The uniform distribution does not feature that regularly in Psychology, except perhaps in experiments where you are randomising which block people get first or when performing a chi-square test, but it helps us start to understand that each outcome has a probability in a distribution.

8.5 The binomial distribution

The next distribution we want to look at is the binomial distribution. The binomial (bi = two, nominal = categories) distribution, is used for discrete data, and is a probability distribution which calculates probabilities of success for situations where there are two possible outcomes e.g., flipping a coin; your outcomes are either heads or tails! A binomial distribution models the probability of any number of successes being observed (e.g. was it a heads when you wanted heads), given the probability of a success and the number of observations (e.g. how many times did you get heads (a success) over ten coin flips (the observations)). It is probably worth pointing out that you as the researcher determine what is the success (heads or tails) but for ease here we will try to stick to heads.

Let’s say we flip a coin 10 times.

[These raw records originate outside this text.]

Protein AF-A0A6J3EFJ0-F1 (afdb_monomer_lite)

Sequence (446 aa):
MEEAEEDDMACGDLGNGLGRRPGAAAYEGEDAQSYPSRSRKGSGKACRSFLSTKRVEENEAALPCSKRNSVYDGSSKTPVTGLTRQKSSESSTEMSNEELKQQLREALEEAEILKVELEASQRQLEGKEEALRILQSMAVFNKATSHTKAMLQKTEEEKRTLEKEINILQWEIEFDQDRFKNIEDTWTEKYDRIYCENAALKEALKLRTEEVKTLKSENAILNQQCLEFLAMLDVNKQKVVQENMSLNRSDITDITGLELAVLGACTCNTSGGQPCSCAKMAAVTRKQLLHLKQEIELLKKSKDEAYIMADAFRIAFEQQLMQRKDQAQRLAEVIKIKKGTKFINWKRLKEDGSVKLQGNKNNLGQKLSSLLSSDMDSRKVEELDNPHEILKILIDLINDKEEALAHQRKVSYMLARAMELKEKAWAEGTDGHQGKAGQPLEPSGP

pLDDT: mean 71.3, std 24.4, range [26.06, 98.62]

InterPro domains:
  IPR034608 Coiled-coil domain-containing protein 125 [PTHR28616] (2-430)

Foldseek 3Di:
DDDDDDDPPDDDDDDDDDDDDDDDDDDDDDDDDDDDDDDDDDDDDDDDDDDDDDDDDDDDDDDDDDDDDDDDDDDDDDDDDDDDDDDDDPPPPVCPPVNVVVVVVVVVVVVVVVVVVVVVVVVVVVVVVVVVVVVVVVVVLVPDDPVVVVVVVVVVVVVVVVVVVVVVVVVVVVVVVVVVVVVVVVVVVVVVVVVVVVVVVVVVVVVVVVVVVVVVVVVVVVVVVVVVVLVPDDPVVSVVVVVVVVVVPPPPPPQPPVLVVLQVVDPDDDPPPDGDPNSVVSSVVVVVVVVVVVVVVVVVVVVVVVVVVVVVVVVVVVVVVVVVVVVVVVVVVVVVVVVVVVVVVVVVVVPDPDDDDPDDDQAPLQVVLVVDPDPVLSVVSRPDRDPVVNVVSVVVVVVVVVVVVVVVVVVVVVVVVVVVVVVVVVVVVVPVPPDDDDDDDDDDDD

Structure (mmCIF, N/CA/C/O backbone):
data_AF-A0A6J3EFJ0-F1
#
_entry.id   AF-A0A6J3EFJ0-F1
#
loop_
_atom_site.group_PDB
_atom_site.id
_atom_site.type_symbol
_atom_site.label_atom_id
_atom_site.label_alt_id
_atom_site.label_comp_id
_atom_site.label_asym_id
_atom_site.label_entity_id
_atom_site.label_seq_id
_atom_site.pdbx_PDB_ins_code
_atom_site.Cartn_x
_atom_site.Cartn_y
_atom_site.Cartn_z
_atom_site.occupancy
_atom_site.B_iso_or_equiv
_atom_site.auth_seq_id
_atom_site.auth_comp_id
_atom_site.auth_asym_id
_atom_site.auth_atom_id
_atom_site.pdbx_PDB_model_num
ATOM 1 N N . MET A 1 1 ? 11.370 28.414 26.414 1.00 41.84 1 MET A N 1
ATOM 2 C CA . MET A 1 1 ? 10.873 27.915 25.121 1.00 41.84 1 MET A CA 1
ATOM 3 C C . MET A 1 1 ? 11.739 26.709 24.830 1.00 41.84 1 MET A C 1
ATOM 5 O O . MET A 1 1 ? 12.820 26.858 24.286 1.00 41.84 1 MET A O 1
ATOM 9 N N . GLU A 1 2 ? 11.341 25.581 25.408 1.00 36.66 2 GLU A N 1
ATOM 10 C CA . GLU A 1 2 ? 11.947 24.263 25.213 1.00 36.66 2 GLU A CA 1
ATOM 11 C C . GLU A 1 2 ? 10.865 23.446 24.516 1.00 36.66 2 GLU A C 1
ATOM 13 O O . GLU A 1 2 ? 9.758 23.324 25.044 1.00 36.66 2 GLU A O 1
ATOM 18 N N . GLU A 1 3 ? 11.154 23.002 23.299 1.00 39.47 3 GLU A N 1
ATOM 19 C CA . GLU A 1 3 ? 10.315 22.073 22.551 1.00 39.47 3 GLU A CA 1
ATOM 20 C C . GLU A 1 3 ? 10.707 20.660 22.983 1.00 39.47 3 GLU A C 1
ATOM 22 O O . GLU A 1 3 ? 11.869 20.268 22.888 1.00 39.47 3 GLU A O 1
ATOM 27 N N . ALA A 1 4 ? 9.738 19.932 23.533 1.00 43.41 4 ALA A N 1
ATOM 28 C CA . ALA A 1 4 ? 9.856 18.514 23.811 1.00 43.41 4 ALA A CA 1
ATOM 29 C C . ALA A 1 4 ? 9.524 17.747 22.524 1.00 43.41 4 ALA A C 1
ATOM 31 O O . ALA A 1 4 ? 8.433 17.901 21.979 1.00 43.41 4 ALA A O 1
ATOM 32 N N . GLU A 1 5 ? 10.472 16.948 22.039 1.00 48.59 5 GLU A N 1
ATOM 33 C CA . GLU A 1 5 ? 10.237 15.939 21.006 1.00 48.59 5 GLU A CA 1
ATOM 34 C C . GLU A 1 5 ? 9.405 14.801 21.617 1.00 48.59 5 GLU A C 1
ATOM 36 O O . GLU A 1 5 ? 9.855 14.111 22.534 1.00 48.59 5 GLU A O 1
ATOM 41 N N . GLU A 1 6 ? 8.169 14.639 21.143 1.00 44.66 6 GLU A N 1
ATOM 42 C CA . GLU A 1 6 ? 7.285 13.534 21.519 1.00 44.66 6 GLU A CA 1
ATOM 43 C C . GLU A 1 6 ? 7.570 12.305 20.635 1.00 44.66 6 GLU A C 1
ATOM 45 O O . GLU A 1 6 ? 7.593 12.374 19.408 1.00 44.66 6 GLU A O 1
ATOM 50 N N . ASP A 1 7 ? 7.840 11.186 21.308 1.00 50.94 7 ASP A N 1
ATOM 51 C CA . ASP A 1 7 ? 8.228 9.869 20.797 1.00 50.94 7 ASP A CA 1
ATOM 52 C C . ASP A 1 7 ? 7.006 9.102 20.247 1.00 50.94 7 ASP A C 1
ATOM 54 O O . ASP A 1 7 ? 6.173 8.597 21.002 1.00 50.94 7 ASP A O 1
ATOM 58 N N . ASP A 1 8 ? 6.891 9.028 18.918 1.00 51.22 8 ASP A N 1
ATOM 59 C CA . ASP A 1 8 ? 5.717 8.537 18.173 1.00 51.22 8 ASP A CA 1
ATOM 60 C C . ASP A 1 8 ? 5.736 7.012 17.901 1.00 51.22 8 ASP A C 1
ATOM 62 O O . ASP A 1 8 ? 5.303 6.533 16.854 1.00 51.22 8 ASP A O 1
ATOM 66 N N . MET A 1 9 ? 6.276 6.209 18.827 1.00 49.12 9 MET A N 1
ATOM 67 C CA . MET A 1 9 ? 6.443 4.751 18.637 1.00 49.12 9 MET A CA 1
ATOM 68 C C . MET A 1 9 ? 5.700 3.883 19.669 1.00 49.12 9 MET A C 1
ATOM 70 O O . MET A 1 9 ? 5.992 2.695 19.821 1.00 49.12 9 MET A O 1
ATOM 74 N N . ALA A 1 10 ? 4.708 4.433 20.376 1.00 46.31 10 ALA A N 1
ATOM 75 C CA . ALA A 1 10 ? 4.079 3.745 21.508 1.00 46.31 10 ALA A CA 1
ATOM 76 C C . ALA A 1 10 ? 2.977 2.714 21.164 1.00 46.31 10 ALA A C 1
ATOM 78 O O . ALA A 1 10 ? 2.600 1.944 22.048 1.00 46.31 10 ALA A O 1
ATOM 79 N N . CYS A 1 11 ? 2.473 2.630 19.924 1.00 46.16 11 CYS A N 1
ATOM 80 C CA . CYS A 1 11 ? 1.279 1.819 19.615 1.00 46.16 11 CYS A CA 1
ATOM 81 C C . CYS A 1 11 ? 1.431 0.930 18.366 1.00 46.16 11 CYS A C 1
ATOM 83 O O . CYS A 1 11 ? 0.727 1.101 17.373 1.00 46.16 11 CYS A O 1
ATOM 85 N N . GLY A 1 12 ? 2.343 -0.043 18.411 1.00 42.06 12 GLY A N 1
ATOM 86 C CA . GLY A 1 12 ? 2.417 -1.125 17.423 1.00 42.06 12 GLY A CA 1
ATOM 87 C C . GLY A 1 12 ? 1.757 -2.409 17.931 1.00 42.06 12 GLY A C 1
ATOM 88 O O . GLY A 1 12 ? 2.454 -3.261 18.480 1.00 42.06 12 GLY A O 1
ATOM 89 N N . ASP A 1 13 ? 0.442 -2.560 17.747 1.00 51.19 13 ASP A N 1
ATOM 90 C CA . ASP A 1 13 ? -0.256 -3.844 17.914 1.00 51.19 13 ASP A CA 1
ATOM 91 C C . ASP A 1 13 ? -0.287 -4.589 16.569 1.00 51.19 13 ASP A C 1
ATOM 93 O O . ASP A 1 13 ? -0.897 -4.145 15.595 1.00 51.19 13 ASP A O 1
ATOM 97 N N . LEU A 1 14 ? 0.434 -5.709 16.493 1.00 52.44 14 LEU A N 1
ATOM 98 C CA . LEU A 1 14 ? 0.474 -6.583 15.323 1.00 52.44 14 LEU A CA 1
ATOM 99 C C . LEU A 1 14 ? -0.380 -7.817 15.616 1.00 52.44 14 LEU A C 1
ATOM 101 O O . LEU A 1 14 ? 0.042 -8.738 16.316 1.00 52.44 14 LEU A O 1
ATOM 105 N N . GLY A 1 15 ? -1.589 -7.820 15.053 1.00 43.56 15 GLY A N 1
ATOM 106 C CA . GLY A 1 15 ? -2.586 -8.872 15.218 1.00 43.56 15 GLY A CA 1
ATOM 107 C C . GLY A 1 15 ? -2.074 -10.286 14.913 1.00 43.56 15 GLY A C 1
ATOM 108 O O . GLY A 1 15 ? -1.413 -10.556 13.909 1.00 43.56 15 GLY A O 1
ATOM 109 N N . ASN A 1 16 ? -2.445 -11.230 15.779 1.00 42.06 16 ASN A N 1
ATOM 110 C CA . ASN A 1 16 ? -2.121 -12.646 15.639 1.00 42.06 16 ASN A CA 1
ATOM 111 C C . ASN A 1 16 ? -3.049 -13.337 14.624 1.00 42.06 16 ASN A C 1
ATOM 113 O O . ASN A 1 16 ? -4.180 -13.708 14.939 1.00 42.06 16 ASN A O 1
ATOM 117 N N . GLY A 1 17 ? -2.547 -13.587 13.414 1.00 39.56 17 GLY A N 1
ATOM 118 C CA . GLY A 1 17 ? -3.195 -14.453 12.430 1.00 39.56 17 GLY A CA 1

Assuming the coin is fair (probability of heads = .5), how many heads should we expect to get? The below figure shows the results of a simulation for 10,000 coin flips (if you'd like to do this simulation yourself, you can see the code by clicking "Show the code"). However, what this distribution means is that we can use what we know about our data and the binomial distribution to work out the probability of different outcomes. For example, instead of running a whole bunch of tests, we could use the distribution to answer the question of what is the probability of getting at least 3 heads if you flip a coin 10 times?.

Note that you are not expected to understand this code right now

heads10000 <- replicate(n = 10000,
expr = sample(0:1,
10,
TRUE) %>%
sum())

summarise(n = n(),
p=n/10000)

ggplot(data10000, aes(x = heads,y = p)) +
geom_bar(stat = "identity") +
y = "Probability of Heads in 10 flips (p)") +
theme_bw() +
scale_x_continuous(breaks = c(0,1,2,3,4,5,6,7,8,9,10))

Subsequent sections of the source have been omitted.